Organizations that have endorsed medical access to marijuana include: the Institute of Medicine, the American Academy of Family Physicians; American Bar Association; American Nurses Association; American Public Health Association;American Society of Addiction Medicine; AIDS Action Council; British Medical Association; California Academy of Family Physicians; California Legislative Council for Older Americans; California Medical Association; California Nurses Association; California Pharmacists Association; California Society of Addiction Medicine; California-Pacific Annual Conference of the United Methodist Church; Colorado Nurses Association; Consumer Reports Magazine; Kaiser Permanente; Lymphoma Foundation of America; Multiple Sclerosis California Action Network; National Association of Attorneys General; National Association of People with AIDS; National Nurses Society on Addictions; Fresh Mexico Nurses Association; New York State Nurses Association; New England Journal of Medicine; and Virginia Nurses Association.

With all this compelling evidence in more than 15 government studies alone, it’s hard to understand why there are still 36 that do not allow the use of Medical Marijuana. The chief (and practicably sole) argument of the opposition is the dangers related to the smoking of Marijuana. Smoking anything damages your lungs, though the level of carcinogens in a suggested dose of Marijuana is about the equivalent of a day out in the city. Ethan Russo, MD, in a letter to ProCon.org wrote:
“Smoking is a rapid and easily titrated form of cannabis delivery, but recent techniques such as vaporization, sublingual and nebulized cannabis-based medicine extracts offer other choices to the clinical cannabis patient without the risks
of smoking.”

Yet In spite of the established medical value of marijuana, doctors are presently permitted to prescribe cocaine and morphine – but not marijuana.

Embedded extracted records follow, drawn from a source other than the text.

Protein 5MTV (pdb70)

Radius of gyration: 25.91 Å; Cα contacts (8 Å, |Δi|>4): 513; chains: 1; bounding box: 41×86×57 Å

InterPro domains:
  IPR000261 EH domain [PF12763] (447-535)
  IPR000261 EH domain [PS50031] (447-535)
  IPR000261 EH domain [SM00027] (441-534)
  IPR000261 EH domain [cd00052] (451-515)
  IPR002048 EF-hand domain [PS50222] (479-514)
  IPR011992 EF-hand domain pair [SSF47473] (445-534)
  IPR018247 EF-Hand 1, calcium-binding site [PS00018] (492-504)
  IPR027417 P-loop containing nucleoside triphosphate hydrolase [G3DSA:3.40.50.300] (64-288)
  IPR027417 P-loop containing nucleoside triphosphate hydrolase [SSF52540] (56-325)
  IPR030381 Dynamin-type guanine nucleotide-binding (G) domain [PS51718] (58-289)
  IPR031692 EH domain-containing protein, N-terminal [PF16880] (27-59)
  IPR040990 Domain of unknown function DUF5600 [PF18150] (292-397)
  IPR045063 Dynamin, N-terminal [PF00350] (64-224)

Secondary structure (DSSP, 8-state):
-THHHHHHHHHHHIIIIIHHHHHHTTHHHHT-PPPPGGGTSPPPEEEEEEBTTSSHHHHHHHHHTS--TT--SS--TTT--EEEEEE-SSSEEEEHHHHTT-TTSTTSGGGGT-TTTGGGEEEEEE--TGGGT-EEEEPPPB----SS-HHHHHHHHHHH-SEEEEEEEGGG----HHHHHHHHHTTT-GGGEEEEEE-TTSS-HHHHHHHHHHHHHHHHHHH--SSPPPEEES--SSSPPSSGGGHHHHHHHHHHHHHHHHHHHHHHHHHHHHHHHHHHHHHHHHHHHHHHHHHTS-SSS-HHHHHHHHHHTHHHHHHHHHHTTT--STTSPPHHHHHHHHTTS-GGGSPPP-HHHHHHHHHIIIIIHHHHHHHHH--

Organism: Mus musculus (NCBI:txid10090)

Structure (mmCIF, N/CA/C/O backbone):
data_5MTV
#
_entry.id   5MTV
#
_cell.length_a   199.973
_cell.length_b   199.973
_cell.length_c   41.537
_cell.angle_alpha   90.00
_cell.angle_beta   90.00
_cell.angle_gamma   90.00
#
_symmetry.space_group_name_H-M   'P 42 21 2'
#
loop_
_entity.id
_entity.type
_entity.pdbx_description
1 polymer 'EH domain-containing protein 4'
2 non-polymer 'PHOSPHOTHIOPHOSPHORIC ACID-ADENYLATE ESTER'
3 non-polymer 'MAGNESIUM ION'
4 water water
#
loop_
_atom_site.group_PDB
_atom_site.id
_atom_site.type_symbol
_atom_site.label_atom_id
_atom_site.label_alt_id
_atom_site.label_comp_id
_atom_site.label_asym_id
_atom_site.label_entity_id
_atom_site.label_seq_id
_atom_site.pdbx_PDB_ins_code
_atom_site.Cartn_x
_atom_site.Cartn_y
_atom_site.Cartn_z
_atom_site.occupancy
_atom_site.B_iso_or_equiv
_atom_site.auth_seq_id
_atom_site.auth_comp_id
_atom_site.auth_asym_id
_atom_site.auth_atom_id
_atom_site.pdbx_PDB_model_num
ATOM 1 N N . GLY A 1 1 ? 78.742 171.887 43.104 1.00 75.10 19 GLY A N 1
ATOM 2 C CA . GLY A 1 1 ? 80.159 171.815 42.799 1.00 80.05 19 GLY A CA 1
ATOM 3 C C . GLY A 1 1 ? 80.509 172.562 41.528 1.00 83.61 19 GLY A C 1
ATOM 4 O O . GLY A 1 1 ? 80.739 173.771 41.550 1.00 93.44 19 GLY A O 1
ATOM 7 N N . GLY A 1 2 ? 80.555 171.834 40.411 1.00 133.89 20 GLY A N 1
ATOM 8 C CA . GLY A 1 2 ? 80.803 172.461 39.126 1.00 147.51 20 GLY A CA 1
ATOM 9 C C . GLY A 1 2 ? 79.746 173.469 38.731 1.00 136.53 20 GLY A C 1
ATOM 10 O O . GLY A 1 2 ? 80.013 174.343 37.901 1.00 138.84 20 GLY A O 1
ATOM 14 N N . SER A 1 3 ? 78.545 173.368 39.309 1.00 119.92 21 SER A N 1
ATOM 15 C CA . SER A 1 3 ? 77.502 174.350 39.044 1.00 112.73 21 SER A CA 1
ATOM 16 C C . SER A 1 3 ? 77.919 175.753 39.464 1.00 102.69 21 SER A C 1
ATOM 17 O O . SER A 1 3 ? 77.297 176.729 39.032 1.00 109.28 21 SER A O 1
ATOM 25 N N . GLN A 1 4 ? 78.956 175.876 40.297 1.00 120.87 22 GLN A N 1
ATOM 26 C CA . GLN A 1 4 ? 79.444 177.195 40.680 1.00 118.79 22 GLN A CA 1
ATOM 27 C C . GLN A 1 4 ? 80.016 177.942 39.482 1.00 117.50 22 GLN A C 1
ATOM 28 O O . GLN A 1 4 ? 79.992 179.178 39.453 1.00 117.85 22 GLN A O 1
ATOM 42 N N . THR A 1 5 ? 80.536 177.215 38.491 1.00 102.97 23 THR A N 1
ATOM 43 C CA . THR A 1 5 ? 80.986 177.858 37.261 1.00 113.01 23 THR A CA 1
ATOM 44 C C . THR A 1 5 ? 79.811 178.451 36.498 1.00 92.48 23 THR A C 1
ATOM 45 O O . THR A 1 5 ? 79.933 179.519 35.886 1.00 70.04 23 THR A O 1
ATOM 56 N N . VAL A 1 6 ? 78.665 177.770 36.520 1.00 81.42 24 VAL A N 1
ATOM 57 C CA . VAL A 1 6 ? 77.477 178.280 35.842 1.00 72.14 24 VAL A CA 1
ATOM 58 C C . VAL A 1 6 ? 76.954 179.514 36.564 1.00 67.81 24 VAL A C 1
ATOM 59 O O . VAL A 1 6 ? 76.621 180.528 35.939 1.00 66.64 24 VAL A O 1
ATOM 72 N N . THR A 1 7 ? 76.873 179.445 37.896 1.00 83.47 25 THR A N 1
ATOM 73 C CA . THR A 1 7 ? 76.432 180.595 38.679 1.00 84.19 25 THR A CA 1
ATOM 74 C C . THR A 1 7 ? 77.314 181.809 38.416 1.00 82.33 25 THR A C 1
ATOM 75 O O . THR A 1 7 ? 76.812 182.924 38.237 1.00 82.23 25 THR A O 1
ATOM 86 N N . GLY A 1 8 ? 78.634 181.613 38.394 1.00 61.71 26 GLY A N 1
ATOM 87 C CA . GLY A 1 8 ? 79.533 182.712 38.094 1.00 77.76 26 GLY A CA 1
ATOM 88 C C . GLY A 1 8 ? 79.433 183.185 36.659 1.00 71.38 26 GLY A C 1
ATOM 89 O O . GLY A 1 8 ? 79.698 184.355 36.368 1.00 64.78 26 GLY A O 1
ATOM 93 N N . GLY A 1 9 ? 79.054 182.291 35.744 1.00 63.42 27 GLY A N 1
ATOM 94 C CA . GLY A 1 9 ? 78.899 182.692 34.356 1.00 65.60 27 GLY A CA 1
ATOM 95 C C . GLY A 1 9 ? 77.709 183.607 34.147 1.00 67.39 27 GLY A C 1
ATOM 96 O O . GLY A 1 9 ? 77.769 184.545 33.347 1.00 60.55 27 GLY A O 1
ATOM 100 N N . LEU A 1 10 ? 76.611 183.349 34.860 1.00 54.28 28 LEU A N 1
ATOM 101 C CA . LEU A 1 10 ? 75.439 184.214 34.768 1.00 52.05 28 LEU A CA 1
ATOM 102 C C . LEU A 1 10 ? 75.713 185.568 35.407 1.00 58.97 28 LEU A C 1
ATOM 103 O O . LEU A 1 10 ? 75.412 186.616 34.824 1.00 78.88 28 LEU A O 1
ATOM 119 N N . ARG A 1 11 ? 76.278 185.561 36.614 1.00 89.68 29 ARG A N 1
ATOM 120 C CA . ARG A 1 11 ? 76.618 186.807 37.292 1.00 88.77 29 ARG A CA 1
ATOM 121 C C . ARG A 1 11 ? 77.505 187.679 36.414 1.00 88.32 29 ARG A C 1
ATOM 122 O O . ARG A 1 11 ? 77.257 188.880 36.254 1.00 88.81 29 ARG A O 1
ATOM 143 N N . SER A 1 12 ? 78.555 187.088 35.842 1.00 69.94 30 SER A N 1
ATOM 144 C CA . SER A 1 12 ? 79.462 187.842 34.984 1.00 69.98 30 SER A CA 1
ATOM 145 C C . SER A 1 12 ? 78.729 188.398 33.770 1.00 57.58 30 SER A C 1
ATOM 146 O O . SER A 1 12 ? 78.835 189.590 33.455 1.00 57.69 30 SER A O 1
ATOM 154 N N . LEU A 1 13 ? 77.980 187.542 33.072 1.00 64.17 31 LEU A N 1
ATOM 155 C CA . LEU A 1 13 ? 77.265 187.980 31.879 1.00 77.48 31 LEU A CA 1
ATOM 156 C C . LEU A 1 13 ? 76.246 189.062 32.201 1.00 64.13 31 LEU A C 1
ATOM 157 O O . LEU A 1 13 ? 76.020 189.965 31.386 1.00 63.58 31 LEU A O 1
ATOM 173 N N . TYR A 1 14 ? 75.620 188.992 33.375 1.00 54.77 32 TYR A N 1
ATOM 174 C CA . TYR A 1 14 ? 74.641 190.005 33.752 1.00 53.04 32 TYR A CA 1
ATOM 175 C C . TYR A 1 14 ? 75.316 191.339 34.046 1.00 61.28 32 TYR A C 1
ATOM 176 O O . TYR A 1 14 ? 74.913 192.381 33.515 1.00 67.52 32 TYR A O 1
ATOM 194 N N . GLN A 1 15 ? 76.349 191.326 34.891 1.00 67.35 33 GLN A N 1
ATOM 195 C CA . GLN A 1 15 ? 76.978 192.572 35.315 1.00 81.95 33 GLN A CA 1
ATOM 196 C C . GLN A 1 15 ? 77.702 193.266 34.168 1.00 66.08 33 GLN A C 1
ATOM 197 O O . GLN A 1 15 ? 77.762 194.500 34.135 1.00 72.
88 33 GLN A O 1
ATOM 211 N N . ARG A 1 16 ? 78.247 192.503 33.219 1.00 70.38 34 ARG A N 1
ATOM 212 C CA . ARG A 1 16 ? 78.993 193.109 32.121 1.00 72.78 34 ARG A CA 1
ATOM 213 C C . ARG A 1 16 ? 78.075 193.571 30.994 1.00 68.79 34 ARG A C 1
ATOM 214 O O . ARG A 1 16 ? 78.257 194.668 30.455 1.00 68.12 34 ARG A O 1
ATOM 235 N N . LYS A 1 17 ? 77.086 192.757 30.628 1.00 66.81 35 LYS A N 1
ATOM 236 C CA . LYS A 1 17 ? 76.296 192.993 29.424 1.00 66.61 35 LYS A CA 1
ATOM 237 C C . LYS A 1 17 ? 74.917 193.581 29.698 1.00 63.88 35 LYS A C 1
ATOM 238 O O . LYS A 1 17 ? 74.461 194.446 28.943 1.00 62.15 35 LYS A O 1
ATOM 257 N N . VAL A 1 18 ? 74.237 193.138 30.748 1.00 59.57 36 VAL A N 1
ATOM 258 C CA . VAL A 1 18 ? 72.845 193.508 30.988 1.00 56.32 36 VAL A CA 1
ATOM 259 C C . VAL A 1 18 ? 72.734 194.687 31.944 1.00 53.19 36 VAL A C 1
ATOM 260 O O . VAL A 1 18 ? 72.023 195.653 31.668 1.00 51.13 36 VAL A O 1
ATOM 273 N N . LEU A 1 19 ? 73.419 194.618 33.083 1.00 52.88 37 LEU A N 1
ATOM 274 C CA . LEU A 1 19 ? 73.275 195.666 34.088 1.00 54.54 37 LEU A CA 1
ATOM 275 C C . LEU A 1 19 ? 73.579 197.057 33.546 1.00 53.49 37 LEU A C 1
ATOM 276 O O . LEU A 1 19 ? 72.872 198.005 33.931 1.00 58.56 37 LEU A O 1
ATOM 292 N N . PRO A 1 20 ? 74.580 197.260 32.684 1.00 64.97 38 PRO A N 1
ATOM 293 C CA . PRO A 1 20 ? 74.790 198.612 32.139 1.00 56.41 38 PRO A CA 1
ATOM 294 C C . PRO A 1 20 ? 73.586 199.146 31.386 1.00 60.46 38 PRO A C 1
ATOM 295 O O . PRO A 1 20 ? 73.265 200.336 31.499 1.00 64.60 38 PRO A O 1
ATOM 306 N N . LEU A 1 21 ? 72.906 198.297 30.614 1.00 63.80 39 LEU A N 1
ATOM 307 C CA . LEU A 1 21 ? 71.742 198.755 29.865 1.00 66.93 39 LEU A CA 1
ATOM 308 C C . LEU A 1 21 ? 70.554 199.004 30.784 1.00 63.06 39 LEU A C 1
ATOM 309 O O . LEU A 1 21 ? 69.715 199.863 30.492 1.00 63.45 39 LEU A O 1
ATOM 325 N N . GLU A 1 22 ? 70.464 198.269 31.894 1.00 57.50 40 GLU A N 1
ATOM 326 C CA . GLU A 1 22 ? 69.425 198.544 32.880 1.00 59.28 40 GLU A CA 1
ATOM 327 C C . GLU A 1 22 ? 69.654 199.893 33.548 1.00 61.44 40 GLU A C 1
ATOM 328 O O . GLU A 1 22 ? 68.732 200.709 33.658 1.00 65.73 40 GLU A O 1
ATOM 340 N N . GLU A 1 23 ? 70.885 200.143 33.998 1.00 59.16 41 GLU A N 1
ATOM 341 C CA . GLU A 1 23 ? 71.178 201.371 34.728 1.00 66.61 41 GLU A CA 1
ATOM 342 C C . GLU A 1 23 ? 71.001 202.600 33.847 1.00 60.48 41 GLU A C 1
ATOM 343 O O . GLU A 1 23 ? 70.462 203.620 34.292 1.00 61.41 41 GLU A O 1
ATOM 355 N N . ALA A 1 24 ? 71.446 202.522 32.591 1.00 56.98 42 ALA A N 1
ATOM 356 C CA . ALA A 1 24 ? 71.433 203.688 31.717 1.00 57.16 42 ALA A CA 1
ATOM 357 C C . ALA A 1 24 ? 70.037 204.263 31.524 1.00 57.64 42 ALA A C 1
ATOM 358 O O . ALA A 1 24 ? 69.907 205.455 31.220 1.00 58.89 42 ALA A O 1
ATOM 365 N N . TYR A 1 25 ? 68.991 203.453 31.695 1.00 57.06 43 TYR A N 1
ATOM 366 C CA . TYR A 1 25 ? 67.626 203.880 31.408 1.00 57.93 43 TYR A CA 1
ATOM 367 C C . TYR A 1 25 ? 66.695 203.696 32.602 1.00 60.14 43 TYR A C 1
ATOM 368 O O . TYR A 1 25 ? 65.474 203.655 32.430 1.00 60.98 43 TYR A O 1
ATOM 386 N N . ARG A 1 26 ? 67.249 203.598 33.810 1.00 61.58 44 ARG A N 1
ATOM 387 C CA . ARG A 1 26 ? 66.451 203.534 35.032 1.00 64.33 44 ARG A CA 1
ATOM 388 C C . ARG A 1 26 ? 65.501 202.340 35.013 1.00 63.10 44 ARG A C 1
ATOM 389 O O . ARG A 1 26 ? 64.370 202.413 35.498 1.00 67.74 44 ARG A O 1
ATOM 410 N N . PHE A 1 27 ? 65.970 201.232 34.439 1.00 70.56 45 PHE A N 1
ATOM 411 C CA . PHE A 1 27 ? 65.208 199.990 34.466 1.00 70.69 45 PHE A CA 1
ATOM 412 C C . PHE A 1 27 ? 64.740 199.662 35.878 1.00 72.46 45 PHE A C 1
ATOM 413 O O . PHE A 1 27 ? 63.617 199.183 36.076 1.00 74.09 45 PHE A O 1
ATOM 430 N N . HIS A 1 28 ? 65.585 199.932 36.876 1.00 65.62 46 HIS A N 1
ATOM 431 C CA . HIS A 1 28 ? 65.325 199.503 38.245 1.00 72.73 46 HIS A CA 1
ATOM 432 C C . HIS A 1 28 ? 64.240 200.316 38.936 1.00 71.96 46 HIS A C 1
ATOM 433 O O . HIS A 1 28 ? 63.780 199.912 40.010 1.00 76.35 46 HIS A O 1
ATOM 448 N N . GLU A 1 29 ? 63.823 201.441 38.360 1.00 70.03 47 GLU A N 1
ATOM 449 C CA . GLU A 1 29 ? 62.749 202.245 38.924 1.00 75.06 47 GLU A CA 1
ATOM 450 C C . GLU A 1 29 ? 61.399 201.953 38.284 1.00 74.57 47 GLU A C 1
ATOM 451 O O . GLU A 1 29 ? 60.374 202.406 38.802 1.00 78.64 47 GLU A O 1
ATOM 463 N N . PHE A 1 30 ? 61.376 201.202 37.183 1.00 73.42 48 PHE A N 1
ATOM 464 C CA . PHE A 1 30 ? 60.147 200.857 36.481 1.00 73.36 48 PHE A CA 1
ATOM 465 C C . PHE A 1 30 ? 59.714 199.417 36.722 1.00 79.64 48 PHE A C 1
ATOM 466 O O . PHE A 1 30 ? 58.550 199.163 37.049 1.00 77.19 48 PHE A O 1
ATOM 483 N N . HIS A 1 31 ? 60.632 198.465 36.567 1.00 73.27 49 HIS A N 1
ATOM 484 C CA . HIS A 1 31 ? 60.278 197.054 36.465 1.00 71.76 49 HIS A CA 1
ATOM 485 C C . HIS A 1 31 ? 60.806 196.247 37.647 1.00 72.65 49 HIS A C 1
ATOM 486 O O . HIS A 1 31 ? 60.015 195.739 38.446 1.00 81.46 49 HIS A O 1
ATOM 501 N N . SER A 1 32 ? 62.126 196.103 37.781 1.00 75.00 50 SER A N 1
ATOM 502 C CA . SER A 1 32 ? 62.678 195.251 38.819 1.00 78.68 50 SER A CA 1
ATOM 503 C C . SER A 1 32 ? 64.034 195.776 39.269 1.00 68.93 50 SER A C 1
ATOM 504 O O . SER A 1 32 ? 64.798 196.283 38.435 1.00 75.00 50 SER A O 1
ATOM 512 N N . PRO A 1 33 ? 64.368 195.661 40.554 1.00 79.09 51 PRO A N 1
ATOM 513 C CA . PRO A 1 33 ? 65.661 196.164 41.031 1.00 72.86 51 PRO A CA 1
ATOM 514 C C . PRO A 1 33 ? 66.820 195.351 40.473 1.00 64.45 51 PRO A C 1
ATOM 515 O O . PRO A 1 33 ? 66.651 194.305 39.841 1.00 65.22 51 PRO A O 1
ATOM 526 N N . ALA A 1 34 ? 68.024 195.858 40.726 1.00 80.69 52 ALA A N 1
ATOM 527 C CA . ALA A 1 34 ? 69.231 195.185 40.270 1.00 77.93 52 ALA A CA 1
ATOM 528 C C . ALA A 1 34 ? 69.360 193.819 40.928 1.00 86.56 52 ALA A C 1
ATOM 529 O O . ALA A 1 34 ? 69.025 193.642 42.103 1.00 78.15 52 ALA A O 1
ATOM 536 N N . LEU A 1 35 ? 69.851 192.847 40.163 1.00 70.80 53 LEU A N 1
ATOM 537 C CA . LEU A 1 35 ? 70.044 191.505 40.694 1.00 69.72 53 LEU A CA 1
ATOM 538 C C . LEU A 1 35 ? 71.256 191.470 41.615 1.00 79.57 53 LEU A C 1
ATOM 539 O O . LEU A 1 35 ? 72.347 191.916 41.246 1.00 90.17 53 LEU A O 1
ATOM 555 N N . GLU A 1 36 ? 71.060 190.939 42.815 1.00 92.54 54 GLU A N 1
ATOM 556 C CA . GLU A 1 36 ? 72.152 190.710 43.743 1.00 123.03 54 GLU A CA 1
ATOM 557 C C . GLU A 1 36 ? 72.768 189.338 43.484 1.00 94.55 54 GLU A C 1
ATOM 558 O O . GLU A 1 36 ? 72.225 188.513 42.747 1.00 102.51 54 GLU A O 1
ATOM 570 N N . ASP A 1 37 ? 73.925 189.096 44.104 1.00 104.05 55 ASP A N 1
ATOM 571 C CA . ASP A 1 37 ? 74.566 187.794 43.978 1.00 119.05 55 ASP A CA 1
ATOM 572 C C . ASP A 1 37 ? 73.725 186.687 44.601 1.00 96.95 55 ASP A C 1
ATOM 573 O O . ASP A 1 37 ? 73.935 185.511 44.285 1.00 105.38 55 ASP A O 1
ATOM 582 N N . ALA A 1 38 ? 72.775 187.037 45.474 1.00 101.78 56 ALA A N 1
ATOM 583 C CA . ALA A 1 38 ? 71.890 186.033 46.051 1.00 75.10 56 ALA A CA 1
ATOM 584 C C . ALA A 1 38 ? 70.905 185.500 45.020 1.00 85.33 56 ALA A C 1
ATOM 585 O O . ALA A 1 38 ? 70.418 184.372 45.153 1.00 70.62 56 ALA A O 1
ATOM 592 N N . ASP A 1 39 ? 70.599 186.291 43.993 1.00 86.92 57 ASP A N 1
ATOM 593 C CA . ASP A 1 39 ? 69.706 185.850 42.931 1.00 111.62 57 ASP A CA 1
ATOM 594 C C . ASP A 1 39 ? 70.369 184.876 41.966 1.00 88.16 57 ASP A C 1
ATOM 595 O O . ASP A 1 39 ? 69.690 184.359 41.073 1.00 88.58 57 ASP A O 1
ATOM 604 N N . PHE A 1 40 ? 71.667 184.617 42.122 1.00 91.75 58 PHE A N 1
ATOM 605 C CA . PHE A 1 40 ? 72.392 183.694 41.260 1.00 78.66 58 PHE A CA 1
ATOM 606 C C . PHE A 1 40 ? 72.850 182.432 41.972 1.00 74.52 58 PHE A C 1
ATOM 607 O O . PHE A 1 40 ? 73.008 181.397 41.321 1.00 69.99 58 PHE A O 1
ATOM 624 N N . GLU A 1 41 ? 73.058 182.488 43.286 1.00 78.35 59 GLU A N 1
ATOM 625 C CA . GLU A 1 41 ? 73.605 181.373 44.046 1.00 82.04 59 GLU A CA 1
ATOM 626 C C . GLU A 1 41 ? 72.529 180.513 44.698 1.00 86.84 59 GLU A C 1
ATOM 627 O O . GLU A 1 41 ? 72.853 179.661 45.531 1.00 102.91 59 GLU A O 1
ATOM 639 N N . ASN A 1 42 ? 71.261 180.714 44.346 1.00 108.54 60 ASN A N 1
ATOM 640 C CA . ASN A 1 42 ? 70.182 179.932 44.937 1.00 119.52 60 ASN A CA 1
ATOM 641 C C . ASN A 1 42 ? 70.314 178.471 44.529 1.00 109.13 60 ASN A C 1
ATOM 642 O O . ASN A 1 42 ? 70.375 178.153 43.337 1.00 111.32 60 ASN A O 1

The American Government is no stranger to the medical Marijuana debate. In 1978 a court ruled that the Federal Government had to allow some patients to posses medical marijuana based on a “Medical Necessity”. To this day the Federal Government still provides 7 surviving members of the Investigational New Drug compassionate access program with access to marijuana for medical purposes.

The continued site 1 status of Cannabis Sativa is a downright human injustice committed by the American Government against its people. The sick, disabled and dying are being forced into a moral dilemma. Weighing quality of life and effective medical treatment against their personal freedom. Marijuana is a safe and effective drug that can deliver low-risk benefits to even the most terminal of patients. Even with the support of the scientific community, Doctors and a slew of Health care associations the Federal Government still balks. The FDA still refuses to classify Marijuana has having medical benefits. There are many political roadblocks and social barriers standing against the Legalization of Medical Marijuana. However, the truth can not be denied forever, and one day at a time those that support Marijuana as a Medical option make headway in the fight for relief.